## The task:
Beginning at the top of the material, repeat each line exactly, and stop once the line with "ATOM 13 N N" has been written.
>>>>>
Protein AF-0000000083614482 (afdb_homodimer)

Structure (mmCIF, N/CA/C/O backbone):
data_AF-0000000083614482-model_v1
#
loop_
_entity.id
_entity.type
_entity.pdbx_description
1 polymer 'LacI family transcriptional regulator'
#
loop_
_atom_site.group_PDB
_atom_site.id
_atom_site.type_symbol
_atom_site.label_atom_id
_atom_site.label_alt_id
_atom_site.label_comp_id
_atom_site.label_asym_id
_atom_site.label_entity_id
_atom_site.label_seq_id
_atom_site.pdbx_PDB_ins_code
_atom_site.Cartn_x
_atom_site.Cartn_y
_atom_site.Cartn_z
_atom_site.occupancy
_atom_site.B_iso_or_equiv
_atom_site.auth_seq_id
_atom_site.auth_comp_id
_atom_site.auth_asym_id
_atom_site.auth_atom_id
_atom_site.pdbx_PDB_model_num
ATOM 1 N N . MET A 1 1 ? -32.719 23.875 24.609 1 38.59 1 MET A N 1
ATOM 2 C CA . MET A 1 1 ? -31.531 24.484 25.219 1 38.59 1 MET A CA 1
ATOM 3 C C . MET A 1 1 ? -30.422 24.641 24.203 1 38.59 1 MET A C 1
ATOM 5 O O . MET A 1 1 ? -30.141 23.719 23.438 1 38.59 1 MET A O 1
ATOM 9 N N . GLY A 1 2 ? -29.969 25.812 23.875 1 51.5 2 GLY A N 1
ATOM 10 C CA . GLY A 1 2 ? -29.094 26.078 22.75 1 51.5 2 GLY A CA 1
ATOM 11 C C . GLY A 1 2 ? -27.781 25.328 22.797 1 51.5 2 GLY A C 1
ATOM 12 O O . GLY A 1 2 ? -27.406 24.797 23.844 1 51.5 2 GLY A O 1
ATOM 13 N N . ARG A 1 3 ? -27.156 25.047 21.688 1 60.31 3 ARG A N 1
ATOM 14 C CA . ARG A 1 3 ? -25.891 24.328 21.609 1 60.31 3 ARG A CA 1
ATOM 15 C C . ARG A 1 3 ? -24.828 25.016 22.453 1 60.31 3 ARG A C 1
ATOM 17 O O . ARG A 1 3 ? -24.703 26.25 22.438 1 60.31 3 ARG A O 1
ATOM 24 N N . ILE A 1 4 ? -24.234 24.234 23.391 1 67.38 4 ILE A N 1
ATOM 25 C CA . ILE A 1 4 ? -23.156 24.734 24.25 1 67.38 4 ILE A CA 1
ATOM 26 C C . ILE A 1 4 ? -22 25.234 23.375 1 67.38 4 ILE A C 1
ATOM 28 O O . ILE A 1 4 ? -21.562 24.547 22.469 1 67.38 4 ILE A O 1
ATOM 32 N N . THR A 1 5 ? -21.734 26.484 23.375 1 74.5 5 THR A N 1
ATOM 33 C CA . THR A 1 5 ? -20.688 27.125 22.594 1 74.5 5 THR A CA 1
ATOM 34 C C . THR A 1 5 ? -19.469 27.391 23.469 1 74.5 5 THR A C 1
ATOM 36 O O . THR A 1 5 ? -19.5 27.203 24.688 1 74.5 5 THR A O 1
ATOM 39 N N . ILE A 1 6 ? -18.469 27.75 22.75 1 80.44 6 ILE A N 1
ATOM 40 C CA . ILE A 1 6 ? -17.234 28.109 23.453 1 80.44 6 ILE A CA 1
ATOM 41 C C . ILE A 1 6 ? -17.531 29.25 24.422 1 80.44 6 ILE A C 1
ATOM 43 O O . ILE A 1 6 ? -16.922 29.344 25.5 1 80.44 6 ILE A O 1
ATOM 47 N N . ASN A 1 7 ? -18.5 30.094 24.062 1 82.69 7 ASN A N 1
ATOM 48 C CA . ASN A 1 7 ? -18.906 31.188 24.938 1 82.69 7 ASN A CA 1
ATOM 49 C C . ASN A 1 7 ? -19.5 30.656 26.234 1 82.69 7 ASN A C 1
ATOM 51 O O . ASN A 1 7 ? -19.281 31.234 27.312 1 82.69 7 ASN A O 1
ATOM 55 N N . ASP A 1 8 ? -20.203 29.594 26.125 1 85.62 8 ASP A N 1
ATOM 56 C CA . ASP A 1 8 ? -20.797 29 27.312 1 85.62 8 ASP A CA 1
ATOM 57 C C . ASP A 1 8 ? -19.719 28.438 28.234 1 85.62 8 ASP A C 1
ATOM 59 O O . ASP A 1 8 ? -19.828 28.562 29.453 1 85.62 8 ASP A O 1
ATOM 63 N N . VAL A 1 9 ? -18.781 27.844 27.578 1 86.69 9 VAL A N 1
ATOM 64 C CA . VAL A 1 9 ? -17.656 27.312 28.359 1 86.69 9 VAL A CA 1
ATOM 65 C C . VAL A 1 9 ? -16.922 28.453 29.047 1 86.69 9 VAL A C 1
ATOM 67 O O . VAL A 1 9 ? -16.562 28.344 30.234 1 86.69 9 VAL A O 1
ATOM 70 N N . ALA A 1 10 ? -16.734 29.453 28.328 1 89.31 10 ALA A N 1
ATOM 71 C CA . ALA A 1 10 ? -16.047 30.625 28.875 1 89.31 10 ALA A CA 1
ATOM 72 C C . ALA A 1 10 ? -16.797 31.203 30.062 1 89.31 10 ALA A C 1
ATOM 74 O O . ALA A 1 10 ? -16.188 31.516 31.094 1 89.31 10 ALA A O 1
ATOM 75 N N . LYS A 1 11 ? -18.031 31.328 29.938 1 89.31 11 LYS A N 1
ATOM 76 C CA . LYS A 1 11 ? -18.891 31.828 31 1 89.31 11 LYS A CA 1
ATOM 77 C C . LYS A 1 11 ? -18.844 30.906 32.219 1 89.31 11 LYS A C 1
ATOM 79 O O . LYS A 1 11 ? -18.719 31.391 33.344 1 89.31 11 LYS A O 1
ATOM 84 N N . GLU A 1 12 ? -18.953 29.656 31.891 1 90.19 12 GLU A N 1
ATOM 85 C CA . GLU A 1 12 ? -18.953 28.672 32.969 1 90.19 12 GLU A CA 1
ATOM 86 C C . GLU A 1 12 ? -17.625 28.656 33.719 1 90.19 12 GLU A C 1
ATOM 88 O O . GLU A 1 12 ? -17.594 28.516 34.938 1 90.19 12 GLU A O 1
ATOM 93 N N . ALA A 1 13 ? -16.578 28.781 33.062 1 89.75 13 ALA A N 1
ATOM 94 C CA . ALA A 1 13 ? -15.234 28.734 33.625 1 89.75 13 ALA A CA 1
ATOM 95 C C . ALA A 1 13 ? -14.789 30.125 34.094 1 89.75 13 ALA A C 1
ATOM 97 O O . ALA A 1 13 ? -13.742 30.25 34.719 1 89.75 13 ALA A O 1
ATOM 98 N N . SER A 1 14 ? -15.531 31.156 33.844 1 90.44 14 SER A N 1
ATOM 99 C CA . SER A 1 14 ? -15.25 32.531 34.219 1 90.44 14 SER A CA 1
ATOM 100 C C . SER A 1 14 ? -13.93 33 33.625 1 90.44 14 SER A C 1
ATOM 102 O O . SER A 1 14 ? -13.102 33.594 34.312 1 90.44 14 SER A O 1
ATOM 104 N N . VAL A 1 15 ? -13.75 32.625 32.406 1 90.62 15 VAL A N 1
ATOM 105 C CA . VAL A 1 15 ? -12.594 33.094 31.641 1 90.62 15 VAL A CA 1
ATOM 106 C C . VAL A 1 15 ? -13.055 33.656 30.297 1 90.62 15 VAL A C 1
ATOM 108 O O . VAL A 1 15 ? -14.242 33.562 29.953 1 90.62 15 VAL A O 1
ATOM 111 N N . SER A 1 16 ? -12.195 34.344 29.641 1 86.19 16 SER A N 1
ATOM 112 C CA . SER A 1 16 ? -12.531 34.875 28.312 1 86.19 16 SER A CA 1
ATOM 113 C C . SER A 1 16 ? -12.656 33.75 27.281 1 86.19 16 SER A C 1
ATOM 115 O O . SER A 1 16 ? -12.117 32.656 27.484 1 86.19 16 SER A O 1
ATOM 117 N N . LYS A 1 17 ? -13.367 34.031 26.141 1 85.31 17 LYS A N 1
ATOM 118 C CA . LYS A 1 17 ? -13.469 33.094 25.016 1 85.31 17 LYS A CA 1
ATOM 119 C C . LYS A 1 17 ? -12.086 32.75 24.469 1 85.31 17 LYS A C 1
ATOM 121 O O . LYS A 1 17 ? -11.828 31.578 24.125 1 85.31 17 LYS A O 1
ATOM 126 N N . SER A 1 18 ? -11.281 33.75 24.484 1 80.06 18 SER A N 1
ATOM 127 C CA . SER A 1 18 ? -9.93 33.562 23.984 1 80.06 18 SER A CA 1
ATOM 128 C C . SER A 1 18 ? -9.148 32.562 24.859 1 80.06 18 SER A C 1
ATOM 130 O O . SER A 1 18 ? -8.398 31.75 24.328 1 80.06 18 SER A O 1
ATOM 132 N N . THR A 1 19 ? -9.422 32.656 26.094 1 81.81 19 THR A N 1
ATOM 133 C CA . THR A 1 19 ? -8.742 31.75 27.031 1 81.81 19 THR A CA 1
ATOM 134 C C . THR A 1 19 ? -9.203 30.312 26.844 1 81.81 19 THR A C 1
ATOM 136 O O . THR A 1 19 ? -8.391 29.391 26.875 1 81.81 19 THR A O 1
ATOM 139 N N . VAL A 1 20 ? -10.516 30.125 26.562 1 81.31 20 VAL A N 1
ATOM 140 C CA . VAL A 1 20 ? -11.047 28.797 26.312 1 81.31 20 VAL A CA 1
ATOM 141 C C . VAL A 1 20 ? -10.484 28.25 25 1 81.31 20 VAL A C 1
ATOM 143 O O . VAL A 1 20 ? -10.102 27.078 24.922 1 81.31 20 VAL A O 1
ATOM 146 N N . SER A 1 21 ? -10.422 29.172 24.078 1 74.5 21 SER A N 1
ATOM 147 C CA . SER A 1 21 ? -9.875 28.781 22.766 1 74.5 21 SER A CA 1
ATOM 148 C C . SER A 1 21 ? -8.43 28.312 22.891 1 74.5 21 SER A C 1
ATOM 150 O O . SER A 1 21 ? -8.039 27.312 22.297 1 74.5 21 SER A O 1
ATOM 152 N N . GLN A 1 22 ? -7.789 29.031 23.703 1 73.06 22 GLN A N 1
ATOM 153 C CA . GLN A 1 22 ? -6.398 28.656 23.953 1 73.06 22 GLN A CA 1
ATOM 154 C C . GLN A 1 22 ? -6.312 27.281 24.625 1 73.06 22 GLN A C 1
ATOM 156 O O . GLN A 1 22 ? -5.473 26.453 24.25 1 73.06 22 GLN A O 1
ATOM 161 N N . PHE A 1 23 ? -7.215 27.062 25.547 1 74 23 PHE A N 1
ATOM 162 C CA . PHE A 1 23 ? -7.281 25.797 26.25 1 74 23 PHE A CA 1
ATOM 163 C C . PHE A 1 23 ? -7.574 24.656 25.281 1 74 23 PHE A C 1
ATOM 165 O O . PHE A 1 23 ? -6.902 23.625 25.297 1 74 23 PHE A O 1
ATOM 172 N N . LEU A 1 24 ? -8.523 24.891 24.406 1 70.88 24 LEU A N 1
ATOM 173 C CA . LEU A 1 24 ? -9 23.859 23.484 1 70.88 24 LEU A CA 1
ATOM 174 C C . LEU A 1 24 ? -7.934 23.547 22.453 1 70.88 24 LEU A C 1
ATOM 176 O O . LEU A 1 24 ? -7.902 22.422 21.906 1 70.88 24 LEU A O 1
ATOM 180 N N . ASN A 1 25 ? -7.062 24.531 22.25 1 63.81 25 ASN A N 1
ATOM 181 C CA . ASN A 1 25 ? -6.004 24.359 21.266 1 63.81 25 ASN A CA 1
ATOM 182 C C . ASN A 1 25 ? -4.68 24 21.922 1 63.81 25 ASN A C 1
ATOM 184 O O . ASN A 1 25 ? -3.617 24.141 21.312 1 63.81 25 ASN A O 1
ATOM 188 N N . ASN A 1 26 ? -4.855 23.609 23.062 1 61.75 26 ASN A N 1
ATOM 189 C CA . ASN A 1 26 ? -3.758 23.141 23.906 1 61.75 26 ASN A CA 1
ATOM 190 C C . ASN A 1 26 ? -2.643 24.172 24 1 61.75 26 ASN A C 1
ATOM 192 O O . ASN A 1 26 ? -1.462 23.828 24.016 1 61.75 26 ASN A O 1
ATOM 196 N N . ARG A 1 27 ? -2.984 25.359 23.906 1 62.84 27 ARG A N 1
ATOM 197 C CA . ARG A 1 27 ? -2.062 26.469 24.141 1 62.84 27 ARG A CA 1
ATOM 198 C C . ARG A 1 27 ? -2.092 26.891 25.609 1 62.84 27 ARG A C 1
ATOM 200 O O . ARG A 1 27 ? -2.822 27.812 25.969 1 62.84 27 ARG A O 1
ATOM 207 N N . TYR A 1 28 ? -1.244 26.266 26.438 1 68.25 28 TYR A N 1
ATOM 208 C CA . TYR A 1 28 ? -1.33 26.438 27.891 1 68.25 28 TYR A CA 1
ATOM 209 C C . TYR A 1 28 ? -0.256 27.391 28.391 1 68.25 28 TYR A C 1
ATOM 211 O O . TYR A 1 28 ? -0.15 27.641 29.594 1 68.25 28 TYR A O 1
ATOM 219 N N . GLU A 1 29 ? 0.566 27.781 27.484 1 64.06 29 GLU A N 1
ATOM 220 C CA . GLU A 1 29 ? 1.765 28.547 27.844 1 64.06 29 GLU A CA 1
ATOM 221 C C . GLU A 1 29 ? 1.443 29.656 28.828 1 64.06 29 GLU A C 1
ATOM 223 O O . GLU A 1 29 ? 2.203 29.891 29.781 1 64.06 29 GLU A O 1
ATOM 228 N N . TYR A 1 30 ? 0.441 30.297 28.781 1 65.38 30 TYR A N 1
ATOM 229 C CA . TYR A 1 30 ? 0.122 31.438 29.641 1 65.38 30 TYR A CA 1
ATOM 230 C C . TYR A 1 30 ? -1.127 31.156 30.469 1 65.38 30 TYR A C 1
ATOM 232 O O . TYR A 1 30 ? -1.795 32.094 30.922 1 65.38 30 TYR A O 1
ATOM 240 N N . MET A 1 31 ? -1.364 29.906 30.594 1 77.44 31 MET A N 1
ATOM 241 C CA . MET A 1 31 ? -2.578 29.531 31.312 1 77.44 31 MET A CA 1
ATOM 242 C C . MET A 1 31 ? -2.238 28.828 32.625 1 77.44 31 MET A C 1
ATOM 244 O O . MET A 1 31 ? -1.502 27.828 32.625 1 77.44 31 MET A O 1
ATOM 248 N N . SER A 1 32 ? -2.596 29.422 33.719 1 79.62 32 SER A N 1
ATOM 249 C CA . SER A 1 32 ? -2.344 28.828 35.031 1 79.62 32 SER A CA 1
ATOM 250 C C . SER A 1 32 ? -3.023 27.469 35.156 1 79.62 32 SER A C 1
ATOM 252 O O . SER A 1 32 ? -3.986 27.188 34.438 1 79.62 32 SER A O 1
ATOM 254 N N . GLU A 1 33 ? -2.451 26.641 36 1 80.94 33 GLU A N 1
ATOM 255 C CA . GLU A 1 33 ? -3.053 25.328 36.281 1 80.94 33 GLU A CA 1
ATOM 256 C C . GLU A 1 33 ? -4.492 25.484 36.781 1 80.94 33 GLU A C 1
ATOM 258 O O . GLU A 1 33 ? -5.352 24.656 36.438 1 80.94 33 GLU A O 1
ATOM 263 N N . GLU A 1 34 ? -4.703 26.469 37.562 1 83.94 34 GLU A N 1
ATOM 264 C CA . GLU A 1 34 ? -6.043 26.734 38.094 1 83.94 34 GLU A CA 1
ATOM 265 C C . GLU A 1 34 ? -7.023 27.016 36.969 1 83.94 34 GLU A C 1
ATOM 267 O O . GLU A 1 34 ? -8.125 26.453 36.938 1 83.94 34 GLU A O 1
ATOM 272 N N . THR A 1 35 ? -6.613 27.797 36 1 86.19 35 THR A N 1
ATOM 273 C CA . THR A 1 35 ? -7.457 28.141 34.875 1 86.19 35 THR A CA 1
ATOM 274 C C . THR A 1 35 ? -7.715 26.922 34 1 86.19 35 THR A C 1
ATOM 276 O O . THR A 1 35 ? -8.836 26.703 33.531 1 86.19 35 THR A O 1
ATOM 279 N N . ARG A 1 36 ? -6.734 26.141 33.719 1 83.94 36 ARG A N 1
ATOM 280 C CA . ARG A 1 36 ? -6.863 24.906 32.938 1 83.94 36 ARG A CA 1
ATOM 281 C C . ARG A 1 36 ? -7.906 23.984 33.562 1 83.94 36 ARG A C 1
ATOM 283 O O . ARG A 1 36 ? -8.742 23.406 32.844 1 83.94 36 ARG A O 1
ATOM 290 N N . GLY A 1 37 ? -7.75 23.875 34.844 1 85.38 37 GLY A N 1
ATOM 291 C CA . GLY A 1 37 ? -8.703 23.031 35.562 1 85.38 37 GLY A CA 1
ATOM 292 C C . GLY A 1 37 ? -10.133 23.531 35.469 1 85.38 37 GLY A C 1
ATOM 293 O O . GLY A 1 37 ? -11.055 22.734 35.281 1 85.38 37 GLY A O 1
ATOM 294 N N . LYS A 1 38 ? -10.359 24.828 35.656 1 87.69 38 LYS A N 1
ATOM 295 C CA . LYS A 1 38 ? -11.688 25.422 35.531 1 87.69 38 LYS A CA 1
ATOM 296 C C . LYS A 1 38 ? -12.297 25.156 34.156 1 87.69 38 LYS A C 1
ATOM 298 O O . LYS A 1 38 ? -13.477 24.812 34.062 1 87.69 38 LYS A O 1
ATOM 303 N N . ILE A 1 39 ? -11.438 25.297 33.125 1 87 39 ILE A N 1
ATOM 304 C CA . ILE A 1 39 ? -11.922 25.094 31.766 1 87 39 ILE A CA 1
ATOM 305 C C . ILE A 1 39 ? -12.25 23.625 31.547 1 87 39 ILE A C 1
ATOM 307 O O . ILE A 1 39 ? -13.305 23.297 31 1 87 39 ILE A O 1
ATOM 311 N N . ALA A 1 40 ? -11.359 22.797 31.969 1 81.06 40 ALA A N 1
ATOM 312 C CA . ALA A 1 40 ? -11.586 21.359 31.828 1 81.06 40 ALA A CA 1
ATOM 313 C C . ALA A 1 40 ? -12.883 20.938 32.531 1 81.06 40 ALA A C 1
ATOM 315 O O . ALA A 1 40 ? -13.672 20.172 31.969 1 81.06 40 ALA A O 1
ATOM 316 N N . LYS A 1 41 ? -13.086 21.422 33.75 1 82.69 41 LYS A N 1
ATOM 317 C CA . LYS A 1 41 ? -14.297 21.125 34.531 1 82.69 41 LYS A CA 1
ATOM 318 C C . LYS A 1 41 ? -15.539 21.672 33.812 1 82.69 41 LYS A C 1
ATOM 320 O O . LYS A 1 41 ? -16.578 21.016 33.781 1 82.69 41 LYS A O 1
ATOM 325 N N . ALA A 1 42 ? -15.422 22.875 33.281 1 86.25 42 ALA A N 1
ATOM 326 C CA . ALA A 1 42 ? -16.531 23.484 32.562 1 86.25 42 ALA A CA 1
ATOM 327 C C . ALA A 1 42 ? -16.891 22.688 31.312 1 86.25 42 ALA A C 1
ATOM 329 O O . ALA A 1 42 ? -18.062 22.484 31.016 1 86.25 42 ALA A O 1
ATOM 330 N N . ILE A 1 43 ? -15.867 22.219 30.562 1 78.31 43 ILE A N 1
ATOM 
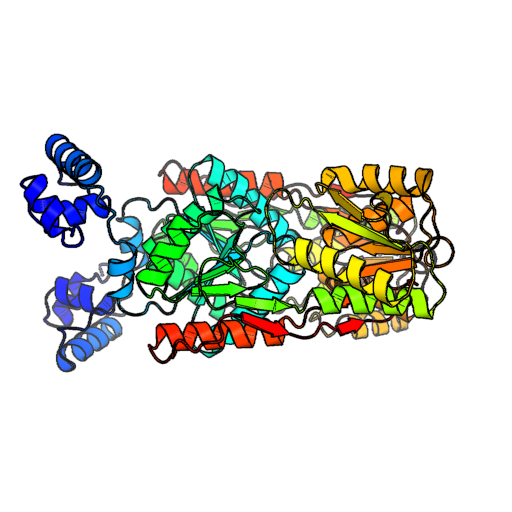331 C CA . ILE A 1 43 ? -16.062 21.422 29.375 1 78.31 43 ILE A CA 1
ATOM 332 C C . ILE A 1 43 ? -16.766 20.125 29.734 1 78.31 43 ILE A C 1
ATOM 334 O O . ILE A 1 43 ? -17.719 19.719 29.047 1 78.31 43 ILE A O 1
ATOM 338 N N . GLU A 1 44 ? -16.328 19.578 30.734 1 76.38 44 GLU A N 1
ATOM 339 C CA . GLU A 1 44 ? -16.938 18.344 31.219 1 76.38 44 GLU A CA 1
ATOM 340 C C . GLU A 1 44 ? -18.359 18.562 31.688 1 76.38 44 GLU A C 1
ATOM 342 O O . GLU A 1 44 ? -19.266 17.797 31.328 1 76.38 44 GLU A O 1
ATOM 347 N N . LYS A 1 45 ? -18.531 19.594 32.531 1 79.94 45 LYS A N 1
ATOM 348 C CA . LYS A 1 45 ? -19.828 19.906 33.094 1 79.94 45 LYS A CA 1
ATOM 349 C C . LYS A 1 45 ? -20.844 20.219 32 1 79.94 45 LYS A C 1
<<<<<
## Exercise answer:
Protein AF-0000000083614482 (afdb_homodimer)

Structure (mmCIF, N/CA/C/O backbone):
data_AF-0000000083614482-model_v1
#
loop_
_entity.id
_entity.type
_entity.pdbx_description
1 polymer 'LacI family transcriptional regulator'
#
loop_
_atom_site.group_PDB
_atom_site.id
_atom_site.type_symbol
_atom_site.label_atom_id
_atom_site.label_alt_id
_atom_site.label_comp_id
_atom_site.label_asym_id
_atom_site.label_entity_id
_atom_site.label_seq_id
_atom_site.pdbx_PDB_ins_code
_atom_site.Cartn_x
_atom_site.Cartn_y
_atom_site.Cartn_z
_atom_site.occupancy
_atom_site.B_iso_or_equiv
_atom_site.auth_seq_id
_atom_site.auth_comp_id
_atom_site.auth_asym_id
_atom_site.auth_atom_id
_atom_site.pdbx_PDB_model_num
ATOM 1 N N . MET A 1 1 ? -32.719 23.875 24.609 1 38.59 1 MET A N 1
ATOM 2 C CA . MET A 1 1 ? -31.531 24.484 25.219 1 38.59 1 MET A CA 1
ATOM 3 C C . MET A 1 1 ? -30.422 24.641 24.203 1 38.59 1 MET A C 1
ATOM 5 O O . MET A 1 1 ? -30.141 23.719 23.438 1 38.59 1 MET A O 1
ATOM 9 N N . GLY A 1 2 ? -29.969 25.812 23.875 1 51.5 2 GLY A N 1
ATOM 10 C CA . GLY A 1 2 ? -29.094 26.078 22.75 1 51.5 2 GLY A CA 1
ATOM 11 C C . GLY A 1 2 ? -27.781 25.328 22.797 1 51.5 2 GLY A C 1
ATOM 12 O O . GLY A 1 2 ? -27.406 24.797 23.844 1 51.5 2 GLY A O 1
ATOM 13 N N . ARG A 1 3 ? -27.156 25.047 21.688 1 60.31 3 ARG A N 1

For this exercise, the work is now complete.